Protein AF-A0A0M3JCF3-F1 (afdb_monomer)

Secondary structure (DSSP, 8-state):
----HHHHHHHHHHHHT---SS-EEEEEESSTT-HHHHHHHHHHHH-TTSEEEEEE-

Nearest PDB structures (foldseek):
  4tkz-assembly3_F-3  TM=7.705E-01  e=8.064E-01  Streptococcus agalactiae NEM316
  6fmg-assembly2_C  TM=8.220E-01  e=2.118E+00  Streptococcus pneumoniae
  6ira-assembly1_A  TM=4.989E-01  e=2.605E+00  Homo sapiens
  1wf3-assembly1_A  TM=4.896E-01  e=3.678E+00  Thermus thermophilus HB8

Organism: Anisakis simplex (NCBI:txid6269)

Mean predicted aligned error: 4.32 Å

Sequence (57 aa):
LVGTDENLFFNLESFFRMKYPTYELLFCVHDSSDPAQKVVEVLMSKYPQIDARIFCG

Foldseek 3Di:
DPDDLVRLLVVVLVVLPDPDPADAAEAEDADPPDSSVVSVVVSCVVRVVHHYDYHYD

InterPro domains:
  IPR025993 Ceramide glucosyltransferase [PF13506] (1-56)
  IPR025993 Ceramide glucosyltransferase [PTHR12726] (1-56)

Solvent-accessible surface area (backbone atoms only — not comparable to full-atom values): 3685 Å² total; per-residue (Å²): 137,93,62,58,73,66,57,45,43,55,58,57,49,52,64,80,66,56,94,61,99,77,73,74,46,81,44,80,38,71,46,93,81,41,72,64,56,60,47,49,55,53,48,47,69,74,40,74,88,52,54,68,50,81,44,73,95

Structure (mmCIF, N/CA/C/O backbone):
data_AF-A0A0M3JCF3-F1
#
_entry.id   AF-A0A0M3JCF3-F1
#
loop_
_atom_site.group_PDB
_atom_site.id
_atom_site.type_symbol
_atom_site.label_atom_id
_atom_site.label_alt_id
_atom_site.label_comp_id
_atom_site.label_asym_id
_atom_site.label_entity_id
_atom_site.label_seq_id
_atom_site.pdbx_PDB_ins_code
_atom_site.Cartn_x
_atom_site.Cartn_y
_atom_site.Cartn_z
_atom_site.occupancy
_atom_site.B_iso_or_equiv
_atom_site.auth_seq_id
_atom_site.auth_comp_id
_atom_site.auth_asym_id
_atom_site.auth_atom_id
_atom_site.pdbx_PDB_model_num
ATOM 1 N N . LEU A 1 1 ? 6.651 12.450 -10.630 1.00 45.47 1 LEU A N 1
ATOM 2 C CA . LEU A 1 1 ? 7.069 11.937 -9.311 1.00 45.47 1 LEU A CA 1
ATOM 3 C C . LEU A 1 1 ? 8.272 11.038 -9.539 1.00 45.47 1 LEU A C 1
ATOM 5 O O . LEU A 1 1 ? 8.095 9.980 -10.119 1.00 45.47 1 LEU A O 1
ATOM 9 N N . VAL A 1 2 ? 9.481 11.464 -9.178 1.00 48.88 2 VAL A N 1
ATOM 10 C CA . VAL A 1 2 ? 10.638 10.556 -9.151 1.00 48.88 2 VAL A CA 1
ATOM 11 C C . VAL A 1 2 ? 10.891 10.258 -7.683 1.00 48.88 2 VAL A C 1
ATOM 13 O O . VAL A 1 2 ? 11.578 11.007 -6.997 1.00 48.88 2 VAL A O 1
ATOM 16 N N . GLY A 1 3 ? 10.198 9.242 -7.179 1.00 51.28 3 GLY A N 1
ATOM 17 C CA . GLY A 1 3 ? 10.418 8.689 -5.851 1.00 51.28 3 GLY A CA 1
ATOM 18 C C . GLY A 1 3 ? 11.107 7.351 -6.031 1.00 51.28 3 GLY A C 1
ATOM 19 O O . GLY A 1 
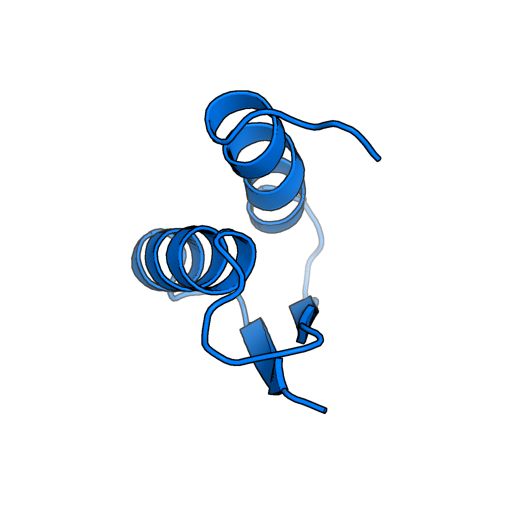3 ? 10.553 6.465 -6.669 1.00 51.28 3 GLY A O 1
ATOM 20 N N . THR A 1 4 ? 12.326 7.229 -5.523 1.00 62.62 4 THR A N 1
ATOM 21 C CA . THR A 1 4 ? 12.979 5.931 -5.337 1.00 62.62 4 THR A CA 1
ATOM 22 C C . THR A 1 4 ? 12.127 5.040 -4.423 1.00 62.62 4 THR A C 1
ATOM 24 O O . THR A 1 4 ? 11.325 5.557 -3.638 1.00 62.62 4 THR A O 1
ATOM 27 N N . ASP A 1 5 ? 12.319 3.720 -4.491 1.00 71.06 5 ASP A N 1
ATOM 28 C CA . ASP A 1 5 ? 11.486 2.724 -3.793 1.00 71.06 5 ASP A CA 1
ATOM 29 C C . ASP A 1 5 ? 11.280 3.017 -2.292 1.00 71.06 5 ASP A C 1
ATOM 31 O O . ASP A 1 5 ? 10.170 2.878 -1.779 1.00 71.06 5 ASP A O 1
ATOM 35 N N . GLU A 1 6 ? 12.309 3.503 -1.586 1.00 78.75 6 GLU A N 1
ATOM 36 C CA . GLU A 1 6 ? 12.202 3.855 -0.160 1.00 78.75 6 GLU A CA 1
ATOM 37 C C . GLU A 1 6 ? 11.272 5.048 0.092 1.00 78.75 6 GLU A C 1
ATOM 39 O O . GLU A 1 6 ? 10.404 4.997 0.964 1.00 78.75 6 GLU A O 1
ATOM 44 N N . ASN A 1 7 ? 11.412 6.124 -0.687 1.00 86.81 7 ASN A N 1
ATOM 45 C CA . ASN A 1 7 ? 10.567 7.310 -0.534 1.00 86.81 7 ASN A CA 1
ATOM 46 C C . ASN A 1 7 ? 9.111 6.997 -0.886 1.00 86.81 7 ASN A C 1
ATOM 48 O O . ASN A 1 7 ? 8.195 7.502 -0.235 1.00 86.81 7 ASN A O 1
ATOM 52 N N . LEU A 1 8 ? 8.899 6.139 -1.888 1.00 88.56 8 LEU A N 1
ATOM 53 C CA . LEU A 1 8 ? 7.575 5.648 -2.241 1.00 88.56 8 LEU A CA 1
ATOM 54 C C . LEU A 1 8 ? 6.960 4.856 -1.082 1.00 88.56 8 LEU A C 1
ATOM 56 O O . LEU A 1 8 ? 5.822 5.133 -0.706 1.00 88.56 8 LEU A O 1
ATOM 60 N N . PHE A 1 9 ? 7.719 3.947 -0.463 1.00 92.00 9 PHE A N 1
ATOM 61 C CA . PHE A 1 9 ? 7.263 3.193 0.705 1.00 92.00 9 PHE A CA 1
ATOM 62 C C . PHE A 1 9 ? 6.830 4.112 1.851 1.00 92.00 9 PHE A C 1
ATOM 64 O O . PHE A 1 9 ? 5.708 3.984 2.336 1.00 92.00 9 PHE A O 1
ATOM 71 N N . PHE A 1 10 ? 7.674 5.062 2.267 1.00 92.69 10 PHE A N 1
ATOM 72 C CA . PHE A 1 10 ? 7.341 5.962 3.379 1.00 92.69 10 PHE A CA 1
ATOM 73 C C . PHE A 1 10 ? 6.142 6.858 3.072 1.00 92.69 10 PHE A C 1
ATOM 75 O O . PHE A 1 10 ? 5.293 7.076 3.939 1.00 92.69 10 PHE A O 1
ATOM 82 N N . ASN A 1 11 ? 6.051 7.354 1.837 1.00 92.75 11 ASN A N 1
ATOM 83 C CA . ASN A 1 11 ? 4.914 8.148 1.397 1.00 92.75 11 ASN A CA 1
ATOM 84 C C . ASN A 1 11 ? 3.612 7.341 1.491 1.00 92.75 11 ASN A C 1
ATOM 86 O O . ASN A 1 11 ? 2.655 7.793 2.116 1.00 92.75 11 ASN A O 1
ATOM 90 N N . LEU A 1 12 ? 3.588 6.130 0.931 1.00 94.25 12 LEU A N 1
ATOM 91 C CA . LEU A 1 12 ? 2.404 5.273 0.960 1.00 94.25 12 LEU A CA 1
ATOM 92 C C . LEU A 1 12 ? 2.064 4.819 2.388 1.00 94.25 12 LEU A C 1
ATOM 94 O O . LEU A 1 12 ? 0.903 4.872 2.785 1.00 94.25 12 LEU A O 1
ATOM 98 N N . GLU A 1 13 ? 3.067 4.472 3.200 1.00 95.81 13 GLU A N 1
ATOM 99 C CA . GLU A 1 13 ? 2.893 4.093 4.608 1.00 95.81 13 GLU A CA 1
ATOM 100 C C . GLU A 1 13 ? 2.232 5.201 5.440 1.00 95.81 13 GLU A C 1
ATOM 102 O O . GLU A 1 13 ? 1.471 4.906 6.366 1.00 95.81 13 GLU A O 1
ATOM 107 N N . SER A 1 14 ? 2.484 6.472 5.117 1.00 95.69 14 SER A N 1
ATOM 108 C CA . SER A 1 14 ? 1.891 7.595 5.847 1.00 95.69 14 SER A CA 1
ATOM 109 C C . SER A 1 14 ? 0.356 7.569 5.822 1.00 95.69 14 SER A C 1
ATOM 111 O O . SER A 1 14 ? -0.272 7.876 6.839 1.00 95.69 14 SER A O 1
ATOM 113 N N . PHE A 1 15 ? -0.250 7.099 4.723 1.00 96.19 15 PHE A N 1
ATOM 114 C CA . PHE A 1 15 ? -1.702 6.972 4.590 1.00 96.19 15 PHE A CA 1
ATOM 115 C C . PHE A 1 15 ? -2.273 5.862 5.478 1.00 96.19 15 PHE A C 1
ATOM 117 O O . PHE A 1 15 ? -3.305 6.068 6.106 1.00 96.19 15 PHE A O 1
ATOM 124 N N . PHE A 1 16 ? -1.572 4.733 5.625 1.00 95.94 16 PHE A N 1
ATOM 125 C CA . PHE A 1 16 ? -1.983 3.633 6.515 1.00 95.94 16 PHE A CA 1
ATOM 126 C C . PHE A 1 16 ? -1.909 3.995 8.009 1.00 95.94 16 PHE A C 1
ATOM
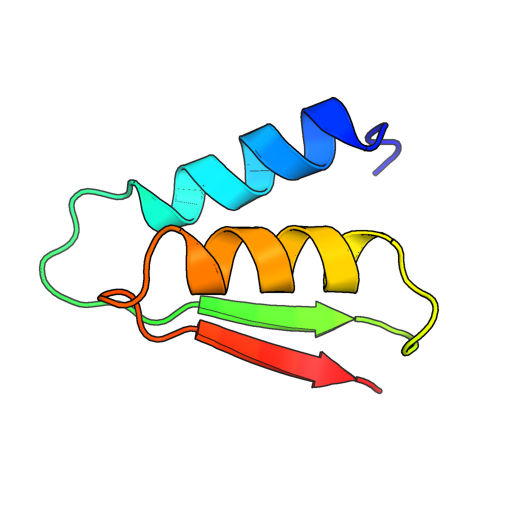 128 O O . PHE A 1 16 ? -2.506 3.328 8.854 1.00 95.94 16 PHE A O 1
ATOM 135 N N . ARG A 1 17 ? -1.168 5.054 8.361 1.00 95.62 17 ARG A N 1
ATOM 136 C CA . ARG A 1 17 ? -1.006 5.537 9.743 1.00 95.62 17 ARG A CA 1
ATOM 137 C C . ARG A 1 17 ? -1.929 6.697 10.101 1.00 95.62 17 ARG A C 1
ATOM 139 O O . ARG A 1 17 ? -1.824 7.236 11.207 1.00 95.62 17 ARG A O 1
ATOM 146 N N . MET A 1 18 ? -2.813 7.108 9.193 1.00 95.38 18 MET A N 1
ATOM 147 C CA . MET A 1 18 ? -3.720 8.212 9.469 1.00 95.38 18 MET A CA 1
ATOM 148 C C . MET A 1 18 ? -4.638 7.891 10.650 1.00 95.38 18 MET A C 1
ATOM 150 O O . MET A 1 18 ? -5.219 6.811 10.749 1.00 95.38 18 MET A O 1
ATOM 154 N N . LYS A 1 19 ? -4.806 8.872 11.539 1.00 92.38 19 LYS A N 1
ATOM 155 C CA . LYS A 1 19 ? -5.712 8.788 12.689 1.00 92.38 19 LYS A CA 1
ATOM 156 C C . LYS A 1 19 ? -7.117 9.255 12.302 1.00 92.38 19 LYS A C 1
ATOM 158 O O . LYS A 1 19 ? -7.604 10.249 12.835 1.00 92.38 19 LYS A O 1
ATOM 163 N N . TYR A 1 20 ? -7.743 8.545 11.367 1.00 91.88 20 TYR A N 1
ATOM 164 C CA . TYR A 1 20 ? -9.150 8.740 11.010 1.00 91.88 20 TYR A CA 1
ATOM 165 C C . TYR A 1 20 ? -10.002 7.560 11.497 1.00 91.88 20 TYR A C 1
ATOM 167 O O . TYR A 1 20 ? -9.517 6.430 11.466 1.00 91.88 20 TYR A O 1
ATOM 175 N N . PRO A 1 21 ? -11.257 7.791 11.936 1.00 87.88 21 PRO A N 1
ATOM 176 C CA . PRO A 1 21 ? -12.104 6.731 12.489 1.00 87.88 21 PRO A CA 1
ATOM 177 C C . PRO A 1 21 ? -12.374 5.584 11.510 1.00 87.88 21 PRO A C 1
ATOM 179 O O . PRO A 1 21 ? -12.435 4.426 11.913 1.00 87.88 21 PRO A O 1
ATOM 182 N N . THR A 1 22 ? -12.566 5.897 10.228 1.00 93.50 22 THR A N 1
ATOM 183 C CA . THR A 1 22 ? -12.809 4.920 9.160 1.00 93.50 22 THR A CA 1
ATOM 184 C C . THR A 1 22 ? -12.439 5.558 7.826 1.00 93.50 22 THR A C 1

=======

→ Problem to work on
Go through the listing above. Show each line where the word "Ceramide" is found.

→ Answer for the task
  IPR025993 Ceramide glucosyltransferase [PF13506] (1-56)
  IPR025993 Ceramide glucosyltransferase [PTHR12726] (1-56)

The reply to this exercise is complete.